# US CREAM SEPARATOR By Vermon Farm Co.



## Beebs (Dec 18, 2009)

I need help. I must apologize as my batteries are dead in my camera. I have a beautiful US Cream Separtator By Vermont Farm Machine Co. I also have the owners manual along with sales flyers. The separator is in beautiful condition and I need to sale it. I can not find any kind of value and the only one I could find is sitting in a museum in Vermont. Can anyone tell me anything as I am hoping to sell it tomorrow. Thank you so much in advance.  Oh sorry, it's dated to 1900-1904


----------



## RED Matthews (Dec 18, 2009)

Hi well I just forwarded your post to my brother Harry Matthews for his thoughts on your separator.  He has a homepage for old engines and farm items.  I should get an email from him in minutes.  RED Matthews


----------



## oldengine (Dec 18, 2009)

I cannot help with this one. I do have a Montgomery Wards separator and a McCormick Deering separator and I have collected DeLaval and Empire gasoline engine milking machines. http://www.old-engine.com/delaval.htm

 Try your question on our forum at: http://www.smokstak.com/forum/forumdisplay.php?f=51


----------



## LC (Dec 18, 2009)

I had a beautiful like new Delaval floor model cream separator I sold in my action last year , it brought a disappointing sixty five dollars , but that is the way of it at auctions some times . It was definitely a boat anchor , a lot of weight to move even being it could be taken apart . I sold a floor model separator in an antique mall about eight years ago , I got two hundred dollars out of it . I do not know what one is actually worth , I am sure that there would be all kinds of opinions concerning your item in question as for what it is worth .


----------



## Beebs (Dec 19, 2009)

Thank you everyone for your help. Red I have looked everywhere for the US Cream Separator, I guess I have several folks scratching their heads. Oldengine, thanks for the link. I went there this morning & put a post up. Haven't heard anything yet. For being such a popular item in the early 1900's and winning a gold medal you'd think there would be more info. I know it's got me baffled. I can't believe the only other one is in a museum. There has got to be more out there?? Again thanks all. []


----------



## Oldihtractor (Dec 19, 2009)

Beebs I sent you a pm    here are a few pics of seperators in my house   Old engine  Harry you will like the empire..  You got my twin cylinder inverted empire pump a while back hope your enjoying it!


----------



## Oldihtractor (Dec 19, 2009)

close up


----------



## Oldihtractor (Dec 19, 2009)

pics for Beebs


----------



## Oldihtractor (Dec 19, 2009)

one more


----------



## Oldihtractor (Dec 19, 2009)

last one hope it helped


----------



## Beebs (Dec 19, 2009)

Hey Oldihtractor, THATS IT. The last set of pics, bottom right. Looks just like that. What is the G that is embossed on the side? I also have the original book that says "Rules and Directions for Setting up and operating." I also have 2 other books and 3 sales flyer's. Now what do you think? Thank you so much, I just can't thank you enough. []


----------



## Beebs (Dec 19, 2009)

I have another question, not to be a pain. But how can I clean it up a little bit? I don't want to take away from it's value, but it does need to be cleaned. Any suggestions? Thanks again.


----------



## oldengine (Dec 19, 2009)

Clean it by wiping it down with WD40, but TEST a spot first to make certain that paint doesn't come off on your cloth.
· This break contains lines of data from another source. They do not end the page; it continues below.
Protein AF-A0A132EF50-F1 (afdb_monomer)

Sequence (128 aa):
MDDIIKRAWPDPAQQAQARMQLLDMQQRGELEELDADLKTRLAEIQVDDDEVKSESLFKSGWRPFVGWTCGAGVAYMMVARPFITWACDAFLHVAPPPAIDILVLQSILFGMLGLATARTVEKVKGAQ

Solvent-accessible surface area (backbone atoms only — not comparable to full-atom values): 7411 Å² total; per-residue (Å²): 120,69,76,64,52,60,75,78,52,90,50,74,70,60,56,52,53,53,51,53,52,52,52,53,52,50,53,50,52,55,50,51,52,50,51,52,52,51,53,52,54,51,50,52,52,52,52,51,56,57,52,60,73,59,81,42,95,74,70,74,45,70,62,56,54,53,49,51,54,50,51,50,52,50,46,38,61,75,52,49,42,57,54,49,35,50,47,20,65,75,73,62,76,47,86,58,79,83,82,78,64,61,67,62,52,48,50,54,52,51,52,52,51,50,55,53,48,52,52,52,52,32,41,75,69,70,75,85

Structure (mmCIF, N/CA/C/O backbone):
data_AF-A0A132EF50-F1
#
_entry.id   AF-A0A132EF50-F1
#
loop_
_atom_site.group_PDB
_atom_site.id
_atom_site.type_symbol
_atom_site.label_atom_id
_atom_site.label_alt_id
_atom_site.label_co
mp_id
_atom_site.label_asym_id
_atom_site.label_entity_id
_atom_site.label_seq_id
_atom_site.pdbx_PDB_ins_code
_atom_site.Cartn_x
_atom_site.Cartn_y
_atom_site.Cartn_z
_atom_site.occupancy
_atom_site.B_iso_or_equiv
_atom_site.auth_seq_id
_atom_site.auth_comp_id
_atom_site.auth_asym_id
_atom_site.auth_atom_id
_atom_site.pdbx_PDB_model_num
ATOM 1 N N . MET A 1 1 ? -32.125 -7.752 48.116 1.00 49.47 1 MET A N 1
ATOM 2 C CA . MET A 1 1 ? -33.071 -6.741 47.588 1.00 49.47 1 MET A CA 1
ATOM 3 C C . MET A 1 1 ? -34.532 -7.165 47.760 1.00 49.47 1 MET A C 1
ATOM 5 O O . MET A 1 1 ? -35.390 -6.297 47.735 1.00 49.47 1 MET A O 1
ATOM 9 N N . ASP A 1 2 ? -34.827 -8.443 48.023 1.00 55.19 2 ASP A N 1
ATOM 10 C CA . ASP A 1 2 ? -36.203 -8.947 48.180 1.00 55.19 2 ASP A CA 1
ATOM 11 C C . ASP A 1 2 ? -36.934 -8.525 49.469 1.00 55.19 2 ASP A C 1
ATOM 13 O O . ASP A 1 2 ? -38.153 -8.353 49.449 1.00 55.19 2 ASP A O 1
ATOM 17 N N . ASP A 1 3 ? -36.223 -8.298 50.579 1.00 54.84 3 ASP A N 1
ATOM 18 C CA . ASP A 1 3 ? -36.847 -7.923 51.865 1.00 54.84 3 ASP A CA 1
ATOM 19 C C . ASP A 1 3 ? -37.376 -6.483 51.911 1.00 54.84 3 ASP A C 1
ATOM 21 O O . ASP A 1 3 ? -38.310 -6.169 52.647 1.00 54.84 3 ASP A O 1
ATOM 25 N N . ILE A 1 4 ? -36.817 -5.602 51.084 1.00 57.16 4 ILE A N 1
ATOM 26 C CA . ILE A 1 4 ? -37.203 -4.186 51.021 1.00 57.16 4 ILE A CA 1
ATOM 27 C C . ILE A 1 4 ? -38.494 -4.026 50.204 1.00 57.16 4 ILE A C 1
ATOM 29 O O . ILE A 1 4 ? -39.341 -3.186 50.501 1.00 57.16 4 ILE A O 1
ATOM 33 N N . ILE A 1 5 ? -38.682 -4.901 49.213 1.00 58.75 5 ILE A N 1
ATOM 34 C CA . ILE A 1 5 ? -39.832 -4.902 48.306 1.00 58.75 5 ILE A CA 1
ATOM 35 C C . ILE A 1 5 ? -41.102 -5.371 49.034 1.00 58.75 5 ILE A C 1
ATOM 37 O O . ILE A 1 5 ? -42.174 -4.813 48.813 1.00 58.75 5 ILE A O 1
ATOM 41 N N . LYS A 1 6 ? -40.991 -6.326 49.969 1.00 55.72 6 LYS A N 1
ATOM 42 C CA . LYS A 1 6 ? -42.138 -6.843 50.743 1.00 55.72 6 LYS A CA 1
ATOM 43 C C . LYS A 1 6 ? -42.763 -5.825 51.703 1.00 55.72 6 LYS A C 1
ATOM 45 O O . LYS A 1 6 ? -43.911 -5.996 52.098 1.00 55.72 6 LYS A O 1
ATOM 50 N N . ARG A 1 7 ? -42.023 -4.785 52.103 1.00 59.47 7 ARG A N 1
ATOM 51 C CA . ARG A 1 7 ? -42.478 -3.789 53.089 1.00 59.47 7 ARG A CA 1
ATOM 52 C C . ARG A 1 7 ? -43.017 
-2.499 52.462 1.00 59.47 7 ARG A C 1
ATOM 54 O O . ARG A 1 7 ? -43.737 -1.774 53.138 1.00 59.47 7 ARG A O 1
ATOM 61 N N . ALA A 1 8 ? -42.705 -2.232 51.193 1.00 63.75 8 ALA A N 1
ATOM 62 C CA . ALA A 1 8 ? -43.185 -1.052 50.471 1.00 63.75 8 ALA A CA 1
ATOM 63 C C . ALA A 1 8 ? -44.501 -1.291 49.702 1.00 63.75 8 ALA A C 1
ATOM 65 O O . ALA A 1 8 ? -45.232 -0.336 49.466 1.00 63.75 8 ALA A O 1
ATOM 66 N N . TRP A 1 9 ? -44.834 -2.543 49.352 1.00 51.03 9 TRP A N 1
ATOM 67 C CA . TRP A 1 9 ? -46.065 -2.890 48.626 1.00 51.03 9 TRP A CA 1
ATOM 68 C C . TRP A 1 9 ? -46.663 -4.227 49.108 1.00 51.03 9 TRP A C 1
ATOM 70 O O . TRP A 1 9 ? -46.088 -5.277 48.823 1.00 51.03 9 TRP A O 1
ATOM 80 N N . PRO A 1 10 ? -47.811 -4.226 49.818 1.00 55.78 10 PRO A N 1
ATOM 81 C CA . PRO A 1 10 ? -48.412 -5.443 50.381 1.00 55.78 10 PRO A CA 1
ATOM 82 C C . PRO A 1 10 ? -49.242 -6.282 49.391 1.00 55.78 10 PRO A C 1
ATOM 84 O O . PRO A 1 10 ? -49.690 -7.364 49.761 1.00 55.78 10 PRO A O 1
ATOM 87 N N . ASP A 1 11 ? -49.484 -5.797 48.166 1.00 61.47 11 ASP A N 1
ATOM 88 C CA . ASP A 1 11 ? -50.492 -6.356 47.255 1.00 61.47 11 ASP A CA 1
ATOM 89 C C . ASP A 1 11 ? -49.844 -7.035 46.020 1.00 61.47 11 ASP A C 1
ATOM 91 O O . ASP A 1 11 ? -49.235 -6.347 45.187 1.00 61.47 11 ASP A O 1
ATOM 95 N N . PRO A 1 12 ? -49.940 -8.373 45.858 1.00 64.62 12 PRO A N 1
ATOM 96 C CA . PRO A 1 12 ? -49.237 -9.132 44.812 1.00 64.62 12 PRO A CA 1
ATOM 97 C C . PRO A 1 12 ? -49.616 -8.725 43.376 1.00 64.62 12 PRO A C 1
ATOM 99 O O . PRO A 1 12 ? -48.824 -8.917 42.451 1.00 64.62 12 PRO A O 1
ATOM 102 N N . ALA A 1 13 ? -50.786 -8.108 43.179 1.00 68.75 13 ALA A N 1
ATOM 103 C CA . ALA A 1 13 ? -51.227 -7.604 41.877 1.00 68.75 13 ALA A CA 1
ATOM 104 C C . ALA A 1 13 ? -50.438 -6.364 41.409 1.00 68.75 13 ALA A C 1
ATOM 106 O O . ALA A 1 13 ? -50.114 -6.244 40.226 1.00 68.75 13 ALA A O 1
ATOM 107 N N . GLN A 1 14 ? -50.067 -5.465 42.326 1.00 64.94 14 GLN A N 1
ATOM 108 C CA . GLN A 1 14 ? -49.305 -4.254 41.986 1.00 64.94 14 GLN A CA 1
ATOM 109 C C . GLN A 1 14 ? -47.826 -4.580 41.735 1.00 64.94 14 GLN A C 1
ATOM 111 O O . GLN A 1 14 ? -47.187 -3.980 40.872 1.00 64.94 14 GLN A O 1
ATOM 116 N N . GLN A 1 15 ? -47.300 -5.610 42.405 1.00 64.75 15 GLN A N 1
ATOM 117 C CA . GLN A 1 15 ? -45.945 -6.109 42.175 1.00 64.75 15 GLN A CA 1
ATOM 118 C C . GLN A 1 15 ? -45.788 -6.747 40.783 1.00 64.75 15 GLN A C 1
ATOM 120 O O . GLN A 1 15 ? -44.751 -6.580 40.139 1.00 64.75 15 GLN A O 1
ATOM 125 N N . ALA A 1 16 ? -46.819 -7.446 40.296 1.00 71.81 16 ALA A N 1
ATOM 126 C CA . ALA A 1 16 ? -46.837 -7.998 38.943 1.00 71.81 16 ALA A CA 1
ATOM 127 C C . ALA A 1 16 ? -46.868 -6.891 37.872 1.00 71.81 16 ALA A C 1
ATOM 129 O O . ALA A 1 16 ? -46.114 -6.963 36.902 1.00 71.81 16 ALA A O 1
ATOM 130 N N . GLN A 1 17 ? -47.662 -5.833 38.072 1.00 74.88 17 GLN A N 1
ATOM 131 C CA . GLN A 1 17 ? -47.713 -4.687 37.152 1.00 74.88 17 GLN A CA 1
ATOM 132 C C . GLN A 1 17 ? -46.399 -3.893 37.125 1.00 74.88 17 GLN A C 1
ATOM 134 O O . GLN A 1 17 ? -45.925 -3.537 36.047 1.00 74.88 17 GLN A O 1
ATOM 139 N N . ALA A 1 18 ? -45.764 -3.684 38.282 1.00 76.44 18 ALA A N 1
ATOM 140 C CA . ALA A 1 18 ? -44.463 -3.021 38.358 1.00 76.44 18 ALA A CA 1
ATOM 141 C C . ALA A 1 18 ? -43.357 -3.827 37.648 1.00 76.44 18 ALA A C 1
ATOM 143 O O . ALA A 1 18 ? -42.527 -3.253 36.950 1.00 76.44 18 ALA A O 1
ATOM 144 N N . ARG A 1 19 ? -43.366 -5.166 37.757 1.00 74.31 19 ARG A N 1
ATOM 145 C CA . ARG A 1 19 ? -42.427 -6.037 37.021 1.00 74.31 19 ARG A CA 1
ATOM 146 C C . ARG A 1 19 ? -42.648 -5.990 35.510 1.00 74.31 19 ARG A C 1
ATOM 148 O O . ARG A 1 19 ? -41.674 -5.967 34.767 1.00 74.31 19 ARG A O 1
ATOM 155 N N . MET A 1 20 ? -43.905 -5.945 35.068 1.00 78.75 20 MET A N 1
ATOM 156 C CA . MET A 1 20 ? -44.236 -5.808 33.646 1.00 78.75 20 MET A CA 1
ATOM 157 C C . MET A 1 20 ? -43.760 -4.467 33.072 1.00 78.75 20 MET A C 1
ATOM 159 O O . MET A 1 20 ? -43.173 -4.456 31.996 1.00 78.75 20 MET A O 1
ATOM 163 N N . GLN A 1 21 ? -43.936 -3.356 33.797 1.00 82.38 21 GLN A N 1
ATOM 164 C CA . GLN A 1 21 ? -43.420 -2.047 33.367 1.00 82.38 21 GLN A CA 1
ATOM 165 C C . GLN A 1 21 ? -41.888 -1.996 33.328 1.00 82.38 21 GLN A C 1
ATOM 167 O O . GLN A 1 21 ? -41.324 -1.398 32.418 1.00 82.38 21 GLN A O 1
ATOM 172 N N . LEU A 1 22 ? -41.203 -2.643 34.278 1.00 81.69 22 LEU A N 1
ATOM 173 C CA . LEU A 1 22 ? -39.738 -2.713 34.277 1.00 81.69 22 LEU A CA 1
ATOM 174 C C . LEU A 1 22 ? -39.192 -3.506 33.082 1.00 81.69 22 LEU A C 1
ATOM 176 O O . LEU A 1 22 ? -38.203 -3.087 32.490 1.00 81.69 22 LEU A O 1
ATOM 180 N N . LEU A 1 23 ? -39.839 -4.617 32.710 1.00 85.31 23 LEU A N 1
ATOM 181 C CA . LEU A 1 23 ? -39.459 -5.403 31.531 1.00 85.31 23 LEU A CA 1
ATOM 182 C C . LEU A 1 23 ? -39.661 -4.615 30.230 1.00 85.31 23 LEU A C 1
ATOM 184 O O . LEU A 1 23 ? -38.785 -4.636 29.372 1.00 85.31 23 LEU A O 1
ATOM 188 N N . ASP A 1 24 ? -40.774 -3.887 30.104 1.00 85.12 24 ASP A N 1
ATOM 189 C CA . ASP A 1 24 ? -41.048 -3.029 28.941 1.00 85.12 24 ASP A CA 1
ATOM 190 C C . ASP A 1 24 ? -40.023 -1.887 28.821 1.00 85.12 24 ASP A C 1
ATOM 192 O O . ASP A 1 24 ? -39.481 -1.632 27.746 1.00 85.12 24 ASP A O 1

 Here's our forum link with more pictures: http://www.smokstak.com/forum/showthread.php?t=69762


----------



## LC (Dec 19, 2009)

Here is a small Economy seperator I have had for a while . As you can see , it is not in the best of condition . If I ever get around to it , I am going to work it over and turn it into a flower planter for the Misses .


----------



## toshsheritagefarm (Feb 13, 2010)

Hey oldihtractor,
 I recognize the first two pictures as being from Dettloffs book, but the last image, where is it from?
 Also, from the last post: L C, if your separator crank TURNS, PLEASE do not use it as a flower planter! Even if if does not crank, perhaps the bowl could be rechromed. I know of a person down here who repairs separators. There is a rapid decline in decent cream separators, and we all need all the parts we can get. There are hundreds of people who need parts! If there is anything salavagable, if the bowl (the separator) is intact, maybe I or Monroe Miller would like to buy it. 

_Poster requested edit._


----------



## LC (Feb 13, 2010)

Regretfully the handle on the small seperator I have posted on here is froze up . The two bigger ones I sold in the past were both beauties , even the bells worked on them . I believe the Amish were at my auction , but they apparantly did not need the one I had being it went so cheap , a local person bought it . I was thinking about attempting to take this one apart if possible and try getting it going again .


----------



## Oldihtractor (Feb 14, 2010)

It is from the same book      If you know anyone looking for seoarators I have a lot to get rid of  some really hard to find and many parts..   have about 100 plus complete ones


----------



## toshsheritagefarm (Feb 15, 2010)

Are you selling individuals or are you going to try and get rid of them in one go? I know someone needing a McCormick Deering bowl; do you happen to have one?


----------